## INFORMATION GIVEN
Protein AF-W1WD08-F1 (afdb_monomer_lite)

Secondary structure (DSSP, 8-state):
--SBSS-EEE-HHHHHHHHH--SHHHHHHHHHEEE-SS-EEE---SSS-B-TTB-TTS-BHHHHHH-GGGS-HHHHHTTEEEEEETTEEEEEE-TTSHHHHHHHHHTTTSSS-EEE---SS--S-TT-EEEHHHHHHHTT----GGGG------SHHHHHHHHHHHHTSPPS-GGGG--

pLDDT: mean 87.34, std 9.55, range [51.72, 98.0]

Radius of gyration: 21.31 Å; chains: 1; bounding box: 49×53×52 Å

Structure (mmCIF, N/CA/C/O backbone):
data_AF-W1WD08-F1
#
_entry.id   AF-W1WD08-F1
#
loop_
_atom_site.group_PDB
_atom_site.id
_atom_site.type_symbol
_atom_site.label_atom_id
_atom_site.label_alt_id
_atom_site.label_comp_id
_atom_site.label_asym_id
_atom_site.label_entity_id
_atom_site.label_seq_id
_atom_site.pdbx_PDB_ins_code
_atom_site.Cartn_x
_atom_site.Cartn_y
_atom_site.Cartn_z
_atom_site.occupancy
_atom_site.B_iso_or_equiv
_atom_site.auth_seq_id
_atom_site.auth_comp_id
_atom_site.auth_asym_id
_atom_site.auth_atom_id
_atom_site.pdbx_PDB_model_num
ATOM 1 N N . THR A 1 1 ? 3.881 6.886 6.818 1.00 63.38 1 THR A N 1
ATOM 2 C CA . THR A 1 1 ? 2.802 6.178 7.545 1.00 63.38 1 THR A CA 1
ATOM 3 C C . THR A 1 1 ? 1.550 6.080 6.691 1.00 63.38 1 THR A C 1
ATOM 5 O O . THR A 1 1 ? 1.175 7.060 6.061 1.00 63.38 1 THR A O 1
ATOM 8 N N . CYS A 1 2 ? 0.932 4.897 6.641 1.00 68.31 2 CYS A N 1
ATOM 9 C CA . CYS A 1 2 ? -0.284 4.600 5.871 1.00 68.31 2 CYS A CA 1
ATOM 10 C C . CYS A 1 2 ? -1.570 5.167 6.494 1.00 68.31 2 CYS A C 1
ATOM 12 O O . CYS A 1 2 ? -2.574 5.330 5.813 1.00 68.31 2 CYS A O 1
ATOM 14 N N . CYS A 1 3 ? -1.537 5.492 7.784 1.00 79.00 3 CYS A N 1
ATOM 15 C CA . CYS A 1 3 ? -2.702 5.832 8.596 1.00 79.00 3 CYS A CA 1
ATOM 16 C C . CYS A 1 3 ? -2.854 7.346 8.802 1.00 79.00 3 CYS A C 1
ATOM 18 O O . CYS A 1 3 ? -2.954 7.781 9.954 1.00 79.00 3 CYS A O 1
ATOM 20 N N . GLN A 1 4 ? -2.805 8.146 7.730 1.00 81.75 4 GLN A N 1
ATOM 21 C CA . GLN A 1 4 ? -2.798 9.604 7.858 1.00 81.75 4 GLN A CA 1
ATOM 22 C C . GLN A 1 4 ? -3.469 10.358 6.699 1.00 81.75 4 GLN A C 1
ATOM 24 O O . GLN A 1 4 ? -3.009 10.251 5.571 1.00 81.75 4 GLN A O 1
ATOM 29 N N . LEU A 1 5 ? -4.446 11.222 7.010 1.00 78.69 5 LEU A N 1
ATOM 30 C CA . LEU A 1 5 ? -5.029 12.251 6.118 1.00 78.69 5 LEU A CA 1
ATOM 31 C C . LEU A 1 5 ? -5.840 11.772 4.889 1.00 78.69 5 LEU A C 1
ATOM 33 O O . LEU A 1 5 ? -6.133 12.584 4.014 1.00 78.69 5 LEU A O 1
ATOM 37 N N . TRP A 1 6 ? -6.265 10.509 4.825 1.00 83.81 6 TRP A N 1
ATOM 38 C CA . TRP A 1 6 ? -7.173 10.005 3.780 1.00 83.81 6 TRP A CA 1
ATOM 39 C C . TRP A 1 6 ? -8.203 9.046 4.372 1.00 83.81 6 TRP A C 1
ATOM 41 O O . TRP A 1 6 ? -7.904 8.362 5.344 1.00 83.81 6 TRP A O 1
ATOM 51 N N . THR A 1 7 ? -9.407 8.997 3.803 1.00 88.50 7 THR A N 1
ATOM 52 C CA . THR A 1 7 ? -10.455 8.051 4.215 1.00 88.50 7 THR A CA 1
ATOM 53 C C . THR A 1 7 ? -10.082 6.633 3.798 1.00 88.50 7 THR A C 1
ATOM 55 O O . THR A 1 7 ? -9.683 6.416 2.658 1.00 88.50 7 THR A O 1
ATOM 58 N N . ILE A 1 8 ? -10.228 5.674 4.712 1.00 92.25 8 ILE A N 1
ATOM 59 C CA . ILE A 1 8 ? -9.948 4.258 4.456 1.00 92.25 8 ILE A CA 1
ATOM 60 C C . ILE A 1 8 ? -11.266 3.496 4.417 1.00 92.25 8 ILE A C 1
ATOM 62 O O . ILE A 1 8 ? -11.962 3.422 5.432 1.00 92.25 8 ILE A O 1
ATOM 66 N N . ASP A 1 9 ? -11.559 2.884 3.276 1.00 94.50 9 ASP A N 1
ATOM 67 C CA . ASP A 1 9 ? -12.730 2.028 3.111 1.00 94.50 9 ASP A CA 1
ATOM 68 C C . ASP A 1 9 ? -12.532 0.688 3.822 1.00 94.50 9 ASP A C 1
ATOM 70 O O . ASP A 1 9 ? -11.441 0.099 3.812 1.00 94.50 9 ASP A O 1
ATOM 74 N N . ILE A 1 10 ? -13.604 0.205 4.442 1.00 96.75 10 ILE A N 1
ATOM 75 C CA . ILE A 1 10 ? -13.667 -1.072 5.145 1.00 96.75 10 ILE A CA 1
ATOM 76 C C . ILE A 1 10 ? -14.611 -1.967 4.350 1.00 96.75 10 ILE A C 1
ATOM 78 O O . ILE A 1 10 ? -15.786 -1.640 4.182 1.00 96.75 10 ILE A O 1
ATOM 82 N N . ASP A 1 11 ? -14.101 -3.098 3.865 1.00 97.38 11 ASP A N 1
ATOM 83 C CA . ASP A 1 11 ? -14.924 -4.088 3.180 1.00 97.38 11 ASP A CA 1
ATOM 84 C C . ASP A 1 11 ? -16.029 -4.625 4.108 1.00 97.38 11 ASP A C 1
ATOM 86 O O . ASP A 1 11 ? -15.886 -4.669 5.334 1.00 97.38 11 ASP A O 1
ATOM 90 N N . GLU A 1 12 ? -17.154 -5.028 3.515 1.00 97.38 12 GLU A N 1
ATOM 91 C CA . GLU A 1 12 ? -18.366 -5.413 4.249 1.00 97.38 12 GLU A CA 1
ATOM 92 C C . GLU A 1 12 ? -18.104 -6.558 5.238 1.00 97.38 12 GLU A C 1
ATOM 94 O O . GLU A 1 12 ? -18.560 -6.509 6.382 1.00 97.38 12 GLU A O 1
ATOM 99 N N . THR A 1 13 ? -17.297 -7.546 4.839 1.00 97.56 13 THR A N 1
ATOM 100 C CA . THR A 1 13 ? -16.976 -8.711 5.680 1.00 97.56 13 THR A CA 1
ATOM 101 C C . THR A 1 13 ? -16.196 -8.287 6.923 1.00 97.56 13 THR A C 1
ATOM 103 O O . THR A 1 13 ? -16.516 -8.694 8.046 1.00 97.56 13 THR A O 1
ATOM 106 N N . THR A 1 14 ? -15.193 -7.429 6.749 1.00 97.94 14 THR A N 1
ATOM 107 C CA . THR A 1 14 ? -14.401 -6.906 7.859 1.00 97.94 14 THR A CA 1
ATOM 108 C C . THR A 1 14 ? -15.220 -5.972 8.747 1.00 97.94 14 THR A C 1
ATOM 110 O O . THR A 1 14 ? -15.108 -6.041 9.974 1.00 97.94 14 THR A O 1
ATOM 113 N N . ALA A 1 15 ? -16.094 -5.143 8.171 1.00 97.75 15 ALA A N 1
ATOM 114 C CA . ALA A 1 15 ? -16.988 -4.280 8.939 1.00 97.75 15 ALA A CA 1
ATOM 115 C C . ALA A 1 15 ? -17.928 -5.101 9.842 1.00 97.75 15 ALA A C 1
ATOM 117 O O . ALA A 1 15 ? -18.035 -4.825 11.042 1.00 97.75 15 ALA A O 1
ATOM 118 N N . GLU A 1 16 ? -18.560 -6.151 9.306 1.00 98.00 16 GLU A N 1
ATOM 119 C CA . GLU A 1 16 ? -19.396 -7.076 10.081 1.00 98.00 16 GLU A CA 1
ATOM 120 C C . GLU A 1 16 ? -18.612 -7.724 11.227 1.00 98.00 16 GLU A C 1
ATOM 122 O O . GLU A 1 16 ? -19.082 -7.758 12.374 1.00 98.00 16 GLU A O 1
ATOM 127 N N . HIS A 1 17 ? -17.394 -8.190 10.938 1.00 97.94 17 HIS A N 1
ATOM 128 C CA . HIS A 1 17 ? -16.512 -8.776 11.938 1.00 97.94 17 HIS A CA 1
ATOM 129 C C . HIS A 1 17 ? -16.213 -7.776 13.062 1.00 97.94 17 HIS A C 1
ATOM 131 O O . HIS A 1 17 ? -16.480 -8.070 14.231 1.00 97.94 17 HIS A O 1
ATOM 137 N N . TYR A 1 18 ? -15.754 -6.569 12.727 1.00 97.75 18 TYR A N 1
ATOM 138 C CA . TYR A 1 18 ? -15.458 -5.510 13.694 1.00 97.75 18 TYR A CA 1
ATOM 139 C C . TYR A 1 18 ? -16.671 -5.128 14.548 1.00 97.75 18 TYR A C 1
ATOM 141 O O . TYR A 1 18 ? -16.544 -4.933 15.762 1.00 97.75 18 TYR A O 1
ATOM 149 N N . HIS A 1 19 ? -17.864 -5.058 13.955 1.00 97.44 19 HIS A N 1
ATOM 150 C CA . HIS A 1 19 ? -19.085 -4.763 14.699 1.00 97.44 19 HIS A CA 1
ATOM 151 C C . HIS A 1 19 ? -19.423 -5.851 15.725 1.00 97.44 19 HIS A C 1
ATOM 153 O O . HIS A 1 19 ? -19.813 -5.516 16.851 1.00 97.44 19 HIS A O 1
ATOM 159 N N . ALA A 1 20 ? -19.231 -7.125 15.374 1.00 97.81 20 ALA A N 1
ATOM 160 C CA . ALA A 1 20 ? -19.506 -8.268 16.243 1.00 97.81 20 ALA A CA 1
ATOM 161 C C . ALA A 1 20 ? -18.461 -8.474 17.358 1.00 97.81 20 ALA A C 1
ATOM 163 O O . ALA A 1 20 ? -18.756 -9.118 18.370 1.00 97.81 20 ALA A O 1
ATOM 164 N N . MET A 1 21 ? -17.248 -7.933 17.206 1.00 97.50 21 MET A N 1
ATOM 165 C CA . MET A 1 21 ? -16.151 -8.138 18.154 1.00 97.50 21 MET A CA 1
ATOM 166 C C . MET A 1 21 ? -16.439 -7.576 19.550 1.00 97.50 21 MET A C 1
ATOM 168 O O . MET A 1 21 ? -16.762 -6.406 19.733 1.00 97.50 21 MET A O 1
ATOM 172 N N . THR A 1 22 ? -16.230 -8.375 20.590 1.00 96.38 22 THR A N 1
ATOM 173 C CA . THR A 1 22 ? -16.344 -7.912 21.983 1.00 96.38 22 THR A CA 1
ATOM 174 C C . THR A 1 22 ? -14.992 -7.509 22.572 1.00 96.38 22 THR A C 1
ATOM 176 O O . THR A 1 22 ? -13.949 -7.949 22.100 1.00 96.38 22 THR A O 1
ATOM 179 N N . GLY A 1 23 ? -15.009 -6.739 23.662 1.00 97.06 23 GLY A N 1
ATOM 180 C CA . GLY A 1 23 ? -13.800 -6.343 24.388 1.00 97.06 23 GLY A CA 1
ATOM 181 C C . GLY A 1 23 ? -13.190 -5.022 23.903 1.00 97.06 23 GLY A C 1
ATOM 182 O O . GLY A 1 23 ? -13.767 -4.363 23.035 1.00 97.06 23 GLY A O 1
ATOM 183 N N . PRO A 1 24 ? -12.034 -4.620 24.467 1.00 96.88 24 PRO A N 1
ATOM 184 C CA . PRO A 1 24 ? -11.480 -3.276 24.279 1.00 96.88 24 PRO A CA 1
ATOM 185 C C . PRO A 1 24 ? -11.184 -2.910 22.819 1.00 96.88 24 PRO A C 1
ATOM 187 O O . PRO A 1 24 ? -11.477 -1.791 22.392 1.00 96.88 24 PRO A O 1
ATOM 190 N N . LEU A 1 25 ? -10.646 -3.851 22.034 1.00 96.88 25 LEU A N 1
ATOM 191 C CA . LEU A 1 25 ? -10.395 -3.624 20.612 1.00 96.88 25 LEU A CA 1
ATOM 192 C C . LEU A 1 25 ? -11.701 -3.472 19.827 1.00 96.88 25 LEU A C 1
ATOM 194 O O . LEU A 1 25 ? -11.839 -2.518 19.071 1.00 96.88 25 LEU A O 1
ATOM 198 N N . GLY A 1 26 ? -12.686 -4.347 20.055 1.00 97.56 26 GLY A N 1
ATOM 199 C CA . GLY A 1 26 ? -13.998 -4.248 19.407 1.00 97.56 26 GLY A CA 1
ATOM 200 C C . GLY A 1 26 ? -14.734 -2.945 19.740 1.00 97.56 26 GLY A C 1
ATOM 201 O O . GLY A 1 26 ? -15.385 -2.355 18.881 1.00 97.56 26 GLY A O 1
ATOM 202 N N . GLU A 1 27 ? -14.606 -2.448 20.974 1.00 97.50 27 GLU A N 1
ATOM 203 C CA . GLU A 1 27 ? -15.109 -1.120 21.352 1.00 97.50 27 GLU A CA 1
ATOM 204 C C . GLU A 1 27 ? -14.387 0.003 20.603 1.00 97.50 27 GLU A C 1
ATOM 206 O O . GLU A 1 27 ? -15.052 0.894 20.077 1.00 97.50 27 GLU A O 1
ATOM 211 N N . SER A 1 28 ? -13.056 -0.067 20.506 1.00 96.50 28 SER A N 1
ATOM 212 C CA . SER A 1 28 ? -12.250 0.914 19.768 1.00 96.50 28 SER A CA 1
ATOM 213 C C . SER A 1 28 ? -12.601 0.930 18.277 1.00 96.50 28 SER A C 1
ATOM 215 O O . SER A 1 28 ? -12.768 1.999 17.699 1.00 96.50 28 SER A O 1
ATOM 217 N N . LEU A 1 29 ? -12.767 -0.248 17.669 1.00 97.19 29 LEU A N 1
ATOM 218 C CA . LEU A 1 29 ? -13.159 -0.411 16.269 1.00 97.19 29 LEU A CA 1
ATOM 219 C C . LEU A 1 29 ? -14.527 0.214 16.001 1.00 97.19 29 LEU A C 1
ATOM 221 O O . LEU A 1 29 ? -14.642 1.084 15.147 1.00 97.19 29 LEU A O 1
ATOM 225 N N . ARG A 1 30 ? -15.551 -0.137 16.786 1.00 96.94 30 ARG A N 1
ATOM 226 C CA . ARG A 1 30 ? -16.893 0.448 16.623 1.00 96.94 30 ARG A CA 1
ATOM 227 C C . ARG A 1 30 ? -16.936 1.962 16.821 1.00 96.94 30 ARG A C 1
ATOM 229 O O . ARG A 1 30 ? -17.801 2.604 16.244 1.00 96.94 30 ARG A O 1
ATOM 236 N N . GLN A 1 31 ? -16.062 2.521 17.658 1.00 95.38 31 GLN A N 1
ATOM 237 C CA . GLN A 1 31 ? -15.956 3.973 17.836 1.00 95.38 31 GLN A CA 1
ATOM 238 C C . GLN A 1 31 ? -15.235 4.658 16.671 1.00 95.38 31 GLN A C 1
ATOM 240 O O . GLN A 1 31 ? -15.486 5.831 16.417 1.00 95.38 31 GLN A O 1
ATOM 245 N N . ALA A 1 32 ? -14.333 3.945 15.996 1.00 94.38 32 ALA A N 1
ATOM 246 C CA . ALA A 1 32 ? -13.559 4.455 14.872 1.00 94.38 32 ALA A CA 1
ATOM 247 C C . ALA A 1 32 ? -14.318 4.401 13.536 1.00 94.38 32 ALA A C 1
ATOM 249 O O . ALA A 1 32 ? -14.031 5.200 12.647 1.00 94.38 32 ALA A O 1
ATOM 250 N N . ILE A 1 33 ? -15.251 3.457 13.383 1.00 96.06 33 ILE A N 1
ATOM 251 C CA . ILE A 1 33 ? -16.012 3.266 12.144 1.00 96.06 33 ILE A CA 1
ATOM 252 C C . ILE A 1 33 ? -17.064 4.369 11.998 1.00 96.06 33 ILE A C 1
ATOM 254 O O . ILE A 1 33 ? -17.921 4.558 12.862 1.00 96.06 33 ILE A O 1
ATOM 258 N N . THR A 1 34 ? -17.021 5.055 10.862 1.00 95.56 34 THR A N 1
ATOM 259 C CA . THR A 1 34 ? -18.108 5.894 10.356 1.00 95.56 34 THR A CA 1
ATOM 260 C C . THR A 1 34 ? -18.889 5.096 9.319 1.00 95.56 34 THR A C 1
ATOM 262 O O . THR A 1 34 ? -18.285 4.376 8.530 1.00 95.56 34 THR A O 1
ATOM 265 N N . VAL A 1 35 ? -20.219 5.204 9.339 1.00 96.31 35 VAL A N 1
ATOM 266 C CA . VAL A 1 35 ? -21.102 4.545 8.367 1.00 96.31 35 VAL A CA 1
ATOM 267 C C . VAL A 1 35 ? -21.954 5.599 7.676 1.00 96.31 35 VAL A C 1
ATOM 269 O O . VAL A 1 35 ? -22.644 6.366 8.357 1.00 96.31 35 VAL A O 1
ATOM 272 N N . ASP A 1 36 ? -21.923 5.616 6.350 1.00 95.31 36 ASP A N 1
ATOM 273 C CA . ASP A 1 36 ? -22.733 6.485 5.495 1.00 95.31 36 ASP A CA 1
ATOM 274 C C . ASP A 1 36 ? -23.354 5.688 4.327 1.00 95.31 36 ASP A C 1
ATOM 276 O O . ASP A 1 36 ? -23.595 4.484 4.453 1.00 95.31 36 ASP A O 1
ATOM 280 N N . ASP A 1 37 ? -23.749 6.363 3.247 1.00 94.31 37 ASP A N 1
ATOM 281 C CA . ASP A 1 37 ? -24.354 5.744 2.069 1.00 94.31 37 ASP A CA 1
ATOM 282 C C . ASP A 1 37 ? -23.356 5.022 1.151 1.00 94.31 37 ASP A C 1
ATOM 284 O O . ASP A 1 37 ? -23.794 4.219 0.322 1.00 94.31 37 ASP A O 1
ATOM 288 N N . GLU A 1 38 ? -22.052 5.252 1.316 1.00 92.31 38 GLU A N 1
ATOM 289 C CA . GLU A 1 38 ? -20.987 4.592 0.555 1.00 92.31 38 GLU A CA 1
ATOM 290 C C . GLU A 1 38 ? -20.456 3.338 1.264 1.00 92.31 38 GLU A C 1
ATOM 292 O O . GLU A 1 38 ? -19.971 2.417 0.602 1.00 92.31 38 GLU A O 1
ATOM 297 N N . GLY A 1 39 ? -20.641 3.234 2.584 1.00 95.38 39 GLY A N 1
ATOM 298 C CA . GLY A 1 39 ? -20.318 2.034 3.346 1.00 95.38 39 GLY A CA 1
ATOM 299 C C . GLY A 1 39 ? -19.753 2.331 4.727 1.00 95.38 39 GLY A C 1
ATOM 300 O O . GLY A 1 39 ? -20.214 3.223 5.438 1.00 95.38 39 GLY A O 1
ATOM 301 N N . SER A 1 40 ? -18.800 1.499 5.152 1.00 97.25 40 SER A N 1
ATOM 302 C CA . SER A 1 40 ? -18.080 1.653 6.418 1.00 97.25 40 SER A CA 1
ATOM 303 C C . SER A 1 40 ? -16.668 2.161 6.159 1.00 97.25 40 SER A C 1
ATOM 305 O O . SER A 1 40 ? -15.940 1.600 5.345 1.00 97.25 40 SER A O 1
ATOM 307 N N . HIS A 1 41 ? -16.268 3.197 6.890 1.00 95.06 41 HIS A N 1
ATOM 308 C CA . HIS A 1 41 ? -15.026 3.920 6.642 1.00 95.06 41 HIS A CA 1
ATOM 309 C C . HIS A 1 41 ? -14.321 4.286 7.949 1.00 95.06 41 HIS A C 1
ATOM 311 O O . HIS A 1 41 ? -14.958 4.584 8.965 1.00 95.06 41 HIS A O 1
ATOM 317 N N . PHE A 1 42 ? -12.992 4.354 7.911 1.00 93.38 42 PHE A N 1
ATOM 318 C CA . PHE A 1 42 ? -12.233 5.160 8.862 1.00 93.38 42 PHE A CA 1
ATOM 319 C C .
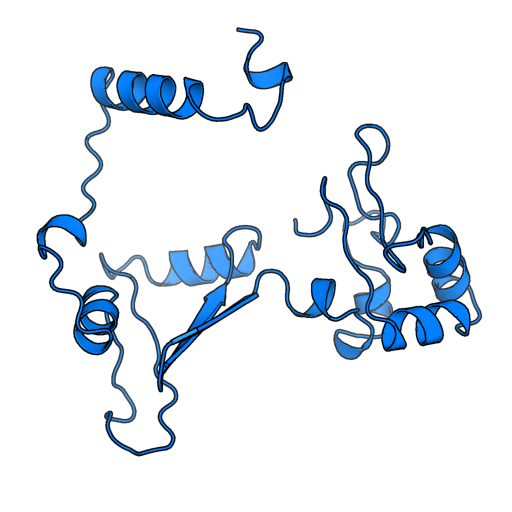 PHE A 1 42 ? -12.048 6.557 8.272 1.00 93.38 42 PHE A C 1
ATOM 321 O O . PHE A 1 42 ? -11.429 6.717 7.220 1.00 93.38 42 PHE A O 1
ATOM 328 N N . VAL A 1 43 ? -12.584 7.567 8.958 1.00 90.19 43 VAL A N 1
ATOM 329 C CA . VAL A 1 43 ? -12.542 8.967 8.519 1.00 90.19 43 VAL A CA 1
ATOM 330 C C . VAL A 1 43 ? -11.516 9.735 9.343 1.00 90.19 43 VAL A C 1
ATOM 332 O O . VAL A 1 43 ? -11.429 9.580 10.561 1.00 90.19 43 VAL A O 1
ATOM 335 N N . PHE A 1 44 ? -10.750 10.582 8.665 1.00 87.50 44 PHE A N 1
ATOM 336 C CA . PHE A 1 44 ? -9.669 11.375 9.236 1.00 87.50 44 PHE A CA 1
ATOM 337 C C . PHE A 1 44 ? -9.965 12.851 8.982 1.00 87.50 44 PHE A C 1
ATOM 339 O O . PHE A 1 44 ? -10.552 13.212 7.962 1.00 87.50 44 PHE A O 1
ATOM 346 N N . SER A 1 45 ? -9.555 13.720 9.901 1.00 83.38 45 SER A N 1
ATOM 347 C CA . SER A 1 45 ? -9.730 15.169 9.765 1.00 83.38 45 SER A CA 1
ATOM 348 C C . SER A 1 45 ? -8.431 15.904 10.071 1.00 83.38 45 SER A C 1
ATOM 350 O O . SER A 1 45 ? -7.469 15.305 10.544 1.00 83.38 45 SER A O 1
ATOM 352 N N . LYS A 1 46 ? -8.377 17.221 9.846 1.00 83.19 46 LYS A N 1
ATOM 353 C CA . LYS A 1 46 ? -7.207 18.013 10.266 1.00 83.19 46 LYS A CA 1
ATOM 354 C C . LYS A 1 46 ? -7.010 17.959 11.792 1.00 83.19 46 LYS A C 1
ATOM 356 O O . LYS A 1 46 ? -5.880 17.989 12.267 1.00 83.19 46 LYS A O 1
ATOM 361 N N . GLU A 1 47 ? -8.094 17.835 12.559 1.00 86.06 47 GLU A N 1
ATOM 362 C CA . GLU A 1 47 ? -8.079 17.708 14.022 1.00 86.06 47 GLU A CA 1
ATOM 363 C C . GLU A 1 47 ? -7.715 16.294 14.499 1.00 86.06 47 GLU A C 1
ATOM 365 O O . GLU A 1 47 ? -7.128 16.139 15.571 1.00 86.06 47 GLU A O 1
ATOM 370 N N . GLN A 1 48 ? -8.055 15.267 13.716 1.00 84.19 48 GLN A N 1
ATOM 371 C CA . GLN A 1 48 ? -7.673 13.872 13.948 1.00 84.19 48 GLN A CA 1
ATOM 372 C C . GLN A 1 48 ? -7.042 13.295 12.676 1.00 84.19 48 GLN A C 1
ATOM 374 O O . GLN A 1 48 ? -7.681 12.530 11.950 1.00 84.19 48 GLN A O 1
ATOM 379 N N . PRO A 1 49 ? -5.785 13.675 12.380 1.00 87.81 49 PRO A N 1
ATOM 380 C CA . PRO A 1 49 ? -5.160 13.340 11.106 1.00 87.81 49 PRO A CA 1
ATOM 381 C C . PRO A 1 49 ? -4.657 11.902 11.059 1.00 87.81 49 PRO A C 1
ATOM 383 O O . PRO A 1 49 ? -4.249 11.463 9.993 1.00 87.81 49 PRO A O 1
ATOM 386 N N . MET A 1 50 ? -4.672 11.182 12.185 1.00 89.38 50 MET A N 1
ATOM 387 C CA . MET A 1 50 ? -4.118 9.838 12.343 1.00 89.38 50 MET A CA 1
ATOM 388 C C . MET A 1 50 ? -5.203 8.822 12.691 1.00 89.38 50 MET A C 1
ATOM 390 O O . MET A 1 50 ? -6.203 9.167 13.318 1.00 89.38 50 MET A O 1
ATOM 394 N N . CYS A 1 51 ? -4.965 7.552 12.358 1.00 90.81 51 CYS A N 1
ATOM 395 C CA . CYS A 1 51 ? -5.942 6.496 12.618 1.00 90.81 51 CYS A CA 1
ATOM 396 C C . CYS A 1 51 ? -6.130 6.328 14.137 1.00 90.81 51 CYS A C 1
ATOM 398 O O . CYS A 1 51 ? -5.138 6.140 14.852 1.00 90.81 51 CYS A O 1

## TASK REQUIREMENTS
Your answer should consist only of the lines above between the line holding "ATOM 22 C C" and the line holding "ATOM 30 C CA", inclusive, each transcribed exactly.

## ANSWER AREA
ATOM 22 C C . GLN A 1 4 ? -3.469 10.358 6.699 1.00 81.75 4 GLN A C 1
ATOM 24 O O . GLN A 1 4 ? -3.009 10.251 5.571 1.00 81.75 4 GLN A O 1
ATOM 29 N N . LEU A 1 5 ? -4.446 11.222 7.010 1.00 78.69 5 LEU A N 1
ATOM 30 C CA . LEU A 1 5 ? -5.029 12.251 6.118 1.00 78.69 5 LEU A CA 1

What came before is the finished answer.